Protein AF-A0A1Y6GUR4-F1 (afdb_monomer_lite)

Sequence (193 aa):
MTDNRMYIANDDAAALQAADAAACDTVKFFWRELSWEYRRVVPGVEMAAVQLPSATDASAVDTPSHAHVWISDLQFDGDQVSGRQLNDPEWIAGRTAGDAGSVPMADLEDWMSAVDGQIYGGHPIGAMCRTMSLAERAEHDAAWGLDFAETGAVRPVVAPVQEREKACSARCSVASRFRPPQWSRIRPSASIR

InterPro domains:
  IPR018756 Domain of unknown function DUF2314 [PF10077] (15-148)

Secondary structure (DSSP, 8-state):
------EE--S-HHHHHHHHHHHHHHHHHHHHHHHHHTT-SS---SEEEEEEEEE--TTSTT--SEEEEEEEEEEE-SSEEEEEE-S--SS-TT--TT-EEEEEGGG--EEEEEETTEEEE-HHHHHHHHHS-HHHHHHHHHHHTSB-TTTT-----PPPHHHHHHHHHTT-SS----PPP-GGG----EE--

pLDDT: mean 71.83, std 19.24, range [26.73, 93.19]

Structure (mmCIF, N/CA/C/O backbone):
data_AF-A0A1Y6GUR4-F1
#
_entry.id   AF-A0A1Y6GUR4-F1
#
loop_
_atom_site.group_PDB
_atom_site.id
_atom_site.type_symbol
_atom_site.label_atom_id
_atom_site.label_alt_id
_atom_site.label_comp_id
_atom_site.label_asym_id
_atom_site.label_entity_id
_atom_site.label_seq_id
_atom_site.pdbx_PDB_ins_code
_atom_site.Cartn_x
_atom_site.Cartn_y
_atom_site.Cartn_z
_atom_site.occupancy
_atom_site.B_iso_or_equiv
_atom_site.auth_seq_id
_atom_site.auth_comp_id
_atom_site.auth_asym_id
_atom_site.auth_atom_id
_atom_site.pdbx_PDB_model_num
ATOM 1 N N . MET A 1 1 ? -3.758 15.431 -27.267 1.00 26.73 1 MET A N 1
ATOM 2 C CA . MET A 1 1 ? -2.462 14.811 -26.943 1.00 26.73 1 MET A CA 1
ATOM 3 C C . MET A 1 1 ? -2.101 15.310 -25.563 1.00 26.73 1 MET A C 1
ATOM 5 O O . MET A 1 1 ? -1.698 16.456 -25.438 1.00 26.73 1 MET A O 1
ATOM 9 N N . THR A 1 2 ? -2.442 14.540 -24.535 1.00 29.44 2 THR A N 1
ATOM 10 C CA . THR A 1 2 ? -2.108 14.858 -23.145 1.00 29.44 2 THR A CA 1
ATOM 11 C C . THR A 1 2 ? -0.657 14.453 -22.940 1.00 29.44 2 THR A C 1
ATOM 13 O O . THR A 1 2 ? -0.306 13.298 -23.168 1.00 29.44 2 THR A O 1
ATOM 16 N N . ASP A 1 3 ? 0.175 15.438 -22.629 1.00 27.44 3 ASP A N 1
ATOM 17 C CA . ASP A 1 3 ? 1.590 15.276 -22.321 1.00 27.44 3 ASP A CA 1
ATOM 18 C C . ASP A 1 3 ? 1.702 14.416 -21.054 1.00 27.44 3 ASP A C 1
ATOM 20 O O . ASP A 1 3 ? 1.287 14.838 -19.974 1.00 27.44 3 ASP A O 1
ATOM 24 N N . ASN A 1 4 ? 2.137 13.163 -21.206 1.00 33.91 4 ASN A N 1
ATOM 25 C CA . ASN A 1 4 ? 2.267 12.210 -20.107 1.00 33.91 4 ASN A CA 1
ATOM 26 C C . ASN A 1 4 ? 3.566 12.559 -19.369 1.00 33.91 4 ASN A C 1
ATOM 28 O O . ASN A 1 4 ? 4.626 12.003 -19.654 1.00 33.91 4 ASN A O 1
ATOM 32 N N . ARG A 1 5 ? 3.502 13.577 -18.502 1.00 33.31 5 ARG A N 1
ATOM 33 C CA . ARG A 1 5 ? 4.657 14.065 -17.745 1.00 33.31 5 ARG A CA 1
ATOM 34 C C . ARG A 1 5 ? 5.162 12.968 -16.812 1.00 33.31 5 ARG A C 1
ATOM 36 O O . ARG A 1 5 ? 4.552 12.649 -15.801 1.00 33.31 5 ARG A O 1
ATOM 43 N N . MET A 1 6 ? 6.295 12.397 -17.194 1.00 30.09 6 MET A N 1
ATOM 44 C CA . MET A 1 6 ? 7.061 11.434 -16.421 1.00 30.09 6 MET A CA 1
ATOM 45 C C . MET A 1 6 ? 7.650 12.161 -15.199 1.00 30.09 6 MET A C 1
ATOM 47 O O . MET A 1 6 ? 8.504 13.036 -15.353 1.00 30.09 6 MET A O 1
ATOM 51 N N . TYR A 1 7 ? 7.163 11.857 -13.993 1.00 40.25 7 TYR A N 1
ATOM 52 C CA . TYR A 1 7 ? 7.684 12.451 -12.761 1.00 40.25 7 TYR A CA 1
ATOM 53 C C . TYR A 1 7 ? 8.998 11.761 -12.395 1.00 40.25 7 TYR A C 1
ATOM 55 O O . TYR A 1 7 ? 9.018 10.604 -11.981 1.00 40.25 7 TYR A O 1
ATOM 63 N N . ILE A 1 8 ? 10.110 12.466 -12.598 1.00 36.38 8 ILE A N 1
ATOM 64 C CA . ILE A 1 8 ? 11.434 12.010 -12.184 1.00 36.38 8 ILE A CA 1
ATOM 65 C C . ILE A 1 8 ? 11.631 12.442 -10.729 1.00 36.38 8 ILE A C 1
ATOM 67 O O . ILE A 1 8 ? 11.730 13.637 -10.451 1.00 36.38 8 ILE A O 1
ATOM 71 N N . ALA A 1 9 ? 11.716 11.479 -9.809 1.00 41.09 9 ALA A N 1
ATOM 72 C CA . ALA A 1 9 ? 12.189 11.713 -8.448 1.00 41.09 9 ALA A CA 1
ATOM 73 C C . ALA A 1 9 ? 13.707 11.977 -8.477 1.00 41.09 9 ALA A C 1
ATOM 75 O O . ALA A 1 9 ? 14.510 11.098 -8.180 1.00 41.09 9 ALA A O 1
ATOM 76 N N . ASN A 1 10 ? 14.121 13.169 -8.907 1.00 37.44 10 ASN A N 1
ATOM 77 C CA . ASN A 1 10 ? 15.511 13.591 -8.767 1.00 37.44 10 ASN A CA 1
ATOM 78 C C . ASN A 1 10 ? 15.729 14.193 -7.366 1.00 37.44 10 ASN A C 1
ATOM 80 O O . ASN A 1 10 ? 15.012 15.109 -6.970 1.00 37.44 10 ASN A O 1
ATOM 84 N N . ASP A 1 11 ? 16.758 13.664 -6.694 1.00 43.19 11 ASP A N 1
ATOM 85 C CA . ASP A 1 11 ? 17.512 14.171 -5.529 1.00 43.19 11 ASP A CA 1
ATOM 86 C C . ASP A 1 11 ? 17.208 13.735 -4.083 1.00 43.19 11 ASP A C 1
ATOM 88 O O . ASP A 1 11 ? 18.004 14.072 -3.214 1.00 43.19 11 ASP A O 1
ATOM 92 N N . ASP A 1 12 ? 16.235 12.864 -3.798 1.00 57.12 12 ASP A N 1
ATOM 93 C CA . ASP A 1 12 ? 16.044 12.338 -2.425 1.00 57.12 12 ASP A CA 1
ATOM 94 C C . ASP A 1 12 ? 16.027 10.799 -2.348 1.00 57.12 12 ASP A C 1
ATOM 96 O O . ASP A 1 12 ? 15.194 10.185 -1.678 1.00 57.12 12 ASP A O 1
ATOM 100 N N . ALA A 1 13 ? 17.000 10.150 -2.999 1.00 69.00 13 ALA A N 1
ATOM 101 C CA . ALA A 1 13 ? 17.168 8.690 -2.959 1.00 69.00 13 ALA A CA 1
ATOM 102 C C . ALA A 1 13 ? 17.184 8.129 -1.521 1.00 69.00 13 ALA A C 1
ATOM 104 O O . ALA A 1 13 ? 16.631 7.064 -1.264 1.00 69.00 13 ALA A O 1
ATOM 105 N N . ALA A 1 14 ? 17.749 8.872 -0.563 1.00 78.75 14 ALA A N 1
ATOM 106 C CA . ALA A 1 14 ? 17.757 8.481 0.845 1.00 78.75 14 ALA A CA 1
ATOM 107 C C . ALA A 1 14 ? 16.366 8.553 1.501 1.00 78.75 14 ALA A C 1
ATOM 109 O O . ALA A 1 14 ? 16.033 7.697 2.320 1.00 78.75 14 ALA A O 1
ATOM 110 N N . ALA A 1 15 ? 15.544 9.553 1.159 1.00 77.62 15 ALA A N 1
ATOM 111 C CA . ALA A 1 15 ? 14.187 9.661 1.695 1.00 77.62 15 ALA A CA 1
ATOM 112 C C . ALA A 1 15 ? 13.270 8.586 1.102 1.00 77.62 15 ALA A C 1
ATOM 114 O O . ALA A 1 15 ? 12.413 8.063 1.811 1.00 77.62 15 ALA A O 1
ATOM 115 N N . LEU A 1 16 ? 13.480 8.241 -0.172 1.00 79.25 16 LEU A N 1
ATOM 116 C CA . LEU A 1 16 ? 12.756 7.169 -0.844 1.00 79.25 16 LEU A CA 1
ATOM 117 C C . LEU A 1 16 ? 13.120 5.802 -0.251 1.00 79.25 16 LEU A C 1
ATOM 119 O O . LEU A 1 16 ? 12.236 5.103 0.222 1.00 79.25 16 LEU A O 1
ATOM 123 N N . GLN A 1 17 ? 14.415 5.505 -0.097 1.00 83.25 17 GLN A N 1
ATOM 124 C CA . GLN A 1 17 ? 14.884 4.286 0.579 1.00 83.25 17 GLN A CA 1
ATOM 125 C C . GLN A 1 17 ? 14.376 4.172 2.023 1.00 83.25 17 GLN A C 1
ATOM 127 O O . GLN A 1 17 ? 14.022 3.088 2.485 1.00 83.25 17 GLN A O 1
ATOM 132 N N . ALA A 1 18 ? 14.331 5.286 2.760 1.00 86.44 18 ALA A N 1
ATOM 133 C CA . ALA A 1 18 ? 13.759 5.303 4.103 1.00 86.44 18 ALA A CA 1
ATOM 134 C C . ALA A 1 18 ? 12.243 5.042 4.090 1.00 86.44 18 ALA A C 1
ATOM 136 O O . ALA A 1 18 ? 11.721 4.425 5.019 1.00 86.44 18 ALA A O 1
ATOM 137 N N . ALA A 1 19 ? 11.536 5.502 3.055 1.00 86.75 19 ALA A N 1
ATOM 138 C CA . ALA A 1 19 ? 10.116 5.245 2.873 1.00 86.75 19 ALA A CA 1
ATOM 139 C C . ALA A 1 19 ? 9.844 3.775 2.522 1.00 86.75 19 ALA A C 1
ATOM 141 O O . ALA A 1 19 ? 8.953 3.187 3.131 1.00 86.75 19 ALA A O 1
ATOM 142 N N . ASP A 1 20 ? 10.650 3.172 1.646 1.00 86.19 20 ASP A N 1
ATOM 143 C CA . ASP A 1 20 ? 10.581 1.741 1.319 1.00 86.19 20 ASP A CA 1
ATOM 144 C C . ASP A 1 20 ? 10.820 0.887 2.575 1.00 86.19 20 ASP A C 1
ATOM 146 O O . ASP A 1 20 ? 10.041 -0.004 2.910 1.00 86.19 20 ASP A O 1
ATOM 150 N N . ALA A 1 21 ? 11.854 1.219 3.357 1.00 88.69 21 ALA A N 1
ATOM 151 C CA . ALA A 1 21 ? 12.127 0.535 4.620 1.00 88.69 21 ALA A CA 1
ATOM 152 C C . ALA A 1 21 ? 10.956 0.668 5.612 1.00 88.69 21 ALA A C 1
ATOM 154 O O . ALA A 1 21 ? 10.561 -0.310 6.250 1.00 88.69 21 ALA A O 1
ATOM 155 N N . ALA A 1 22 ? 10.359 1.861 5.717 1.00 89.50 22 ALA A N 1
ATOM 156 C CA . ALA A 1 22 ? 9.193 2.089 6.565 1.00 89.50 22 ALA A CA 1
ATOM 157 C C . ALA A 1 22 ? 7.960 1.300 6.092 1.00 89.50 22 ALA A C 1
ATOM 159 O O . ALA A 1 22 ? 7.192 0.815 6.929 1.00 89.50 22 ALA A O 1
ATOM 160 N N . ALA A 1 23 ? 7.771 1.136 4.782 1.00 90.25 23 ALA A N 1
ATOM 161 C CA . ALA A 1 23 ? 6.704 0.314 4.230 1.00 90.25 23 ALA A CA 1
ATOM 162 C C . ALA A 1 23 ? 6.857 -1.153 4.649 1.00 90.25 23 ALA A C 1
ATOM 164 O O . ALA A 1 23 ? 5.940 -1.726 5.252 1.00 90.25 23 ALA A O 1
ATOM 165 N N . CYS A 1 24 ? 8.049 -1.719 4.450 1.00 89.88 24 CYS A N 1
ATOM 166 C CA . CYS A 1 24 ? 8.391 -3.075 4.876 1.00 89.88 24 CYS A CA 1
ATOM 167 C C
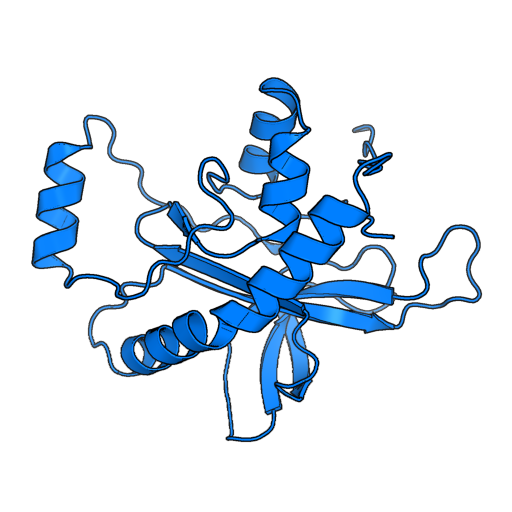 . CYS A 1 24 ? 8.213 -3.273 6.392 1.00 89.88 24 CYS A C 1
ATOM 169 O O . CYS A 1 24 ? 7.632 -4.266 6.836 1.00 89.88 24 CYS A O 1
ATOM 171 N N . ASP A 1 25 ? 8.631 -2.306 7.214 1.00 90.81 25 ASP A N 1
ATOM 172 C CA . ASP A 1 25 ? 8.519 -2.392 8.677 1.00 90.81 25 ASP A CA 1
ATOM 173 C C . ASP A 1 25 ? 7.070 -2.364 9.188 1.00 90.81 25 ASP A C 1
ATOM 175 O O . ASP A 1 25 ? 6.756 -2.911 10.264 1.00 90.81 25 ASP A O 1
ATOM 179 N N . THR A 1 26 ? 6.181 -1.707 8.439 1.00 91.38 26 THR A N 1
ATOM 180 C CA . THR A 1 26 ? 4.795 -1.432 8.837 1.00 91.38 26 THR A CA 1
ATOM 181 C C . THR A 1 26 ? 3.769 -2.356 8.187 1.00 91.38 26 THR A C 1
-=-=-=-=-
_Exercise instructions_
Give back exactly the lines from the beginning of the records through the line containing "ATOM 17 C CA", and only those.

_Solution to this task_
Protein AF-A0A1Y6GUR4-F1 (afdb_monomer_lite)

Sequence (193 aa):
MTDNRMYIANDDAAALQAADAAACDTVKFFWRELSWEYRRVVPGVEMAAVQLPSATDASAVDTPSHAHVWISDLQFDGDQVSGRQLNDPEWIAGRTAGDAGSVPMADLEDWMSAVDGQIYGGHPIGAMCRTMSLAERAEHDAAWGLDFAETGAVRPVVAPVQEREKACSARCSVASRFRPPQWSRIRPSASIR

InterPro domains:
  IPR018756 Domain of unknown function DUF2314 [PF10077] (15-148)

Secondary structure (DSSP, 8-state):
------EE--S-HHHHHHHHHHHHHHHHHHHHHHHHHTT-SS---SEEEEEEEEE--TTSTT--SEEEEEEEEEEE-SSEEEEEE-S--SS-TT--TT-EEEEEGGG--EEEEEETTEEEE-HHHHHHHHHS-HHHHHHHHHHHTSB-TTTT-----PPPHHHHHHHHHTT-SS----PPP-GGG----EE--

pLDDT: mean 71.83, std 19.24, range [26.73, 93.19]

Structure (mmCIF, N/CA/C/O backbone):
data_AF-A0A1Y6GUR4-F1
#
_entry.id   AF-A0A1Y6GUR4-F1
#
loop_
_atom_site.group_PDB
_atom_site.id
_atom_site.type_symbol
_atom_site.label_atom_id
_atom_site.label_alt_id
_atom_site.label_comp_id
_atom_site.label_asym_id
_atom_site.label_entity_id
_atom_site.label_seq_id
_atom_site.pdbx_PDB_ins_code
_atom_site.Cartn_x
_atom_site.Cartn_y
_atom_site.Cartn_z
_atom_site.occupancy
_atom_site.B_iso_or_equiv
_atom_site.auth_seq_id
_atom_site.auth_comp_id
_atom_site.auth_asym_id
_atom_site.auth_atom_id
_atom_site.pdbx_PDB_model_num
ATOM 1 N N . MET A 1 1 ? -3.758 15.431 -27.267 1.00 26.73 1 MET A N 1
ATOM 2 C CA . MET A 1 1 ? -2.462 14.811 -26.943 1.00 26.73 1 MET A CA 1
ATOM 3 C C . MET A 1 1 ? -2.101 15.310 -25.563 1.00 26.73 1 MET A C 1
ATOM 5 O O . MET A 1 1 ? -1.698 16.456 -25.438 1.00 26.73 1 MET A O 1
ATOM 9 N N . THR A 1 2 ? -2.442 14.540 -24.535 1.00 29.44 2 THR A N 1
ATOM 10 C CA . THR A 1 2 ? -2.108 14.858 -23.145 1.00 29.44 2 THR A CA 1
ATOM 11 C C . THR A 1 2 ? -0.657 14.453 -22.940 1.00 29.44 2 THR A C 1
ATOM 13 O O . THR A 1 2 ? -0.306 13.298 -23.168 1.00 29.44 2 THR A O 1
ATOM 16 N N . ASP A 1 3 ? 0.175 15.438 -22.629 1.00 27.44 3 ASP A N 1
ATOM 17 C CA . ASP A 1 3 ? 1.590 15.276 -22.321 1.00 27.44 3 ASP A CA 1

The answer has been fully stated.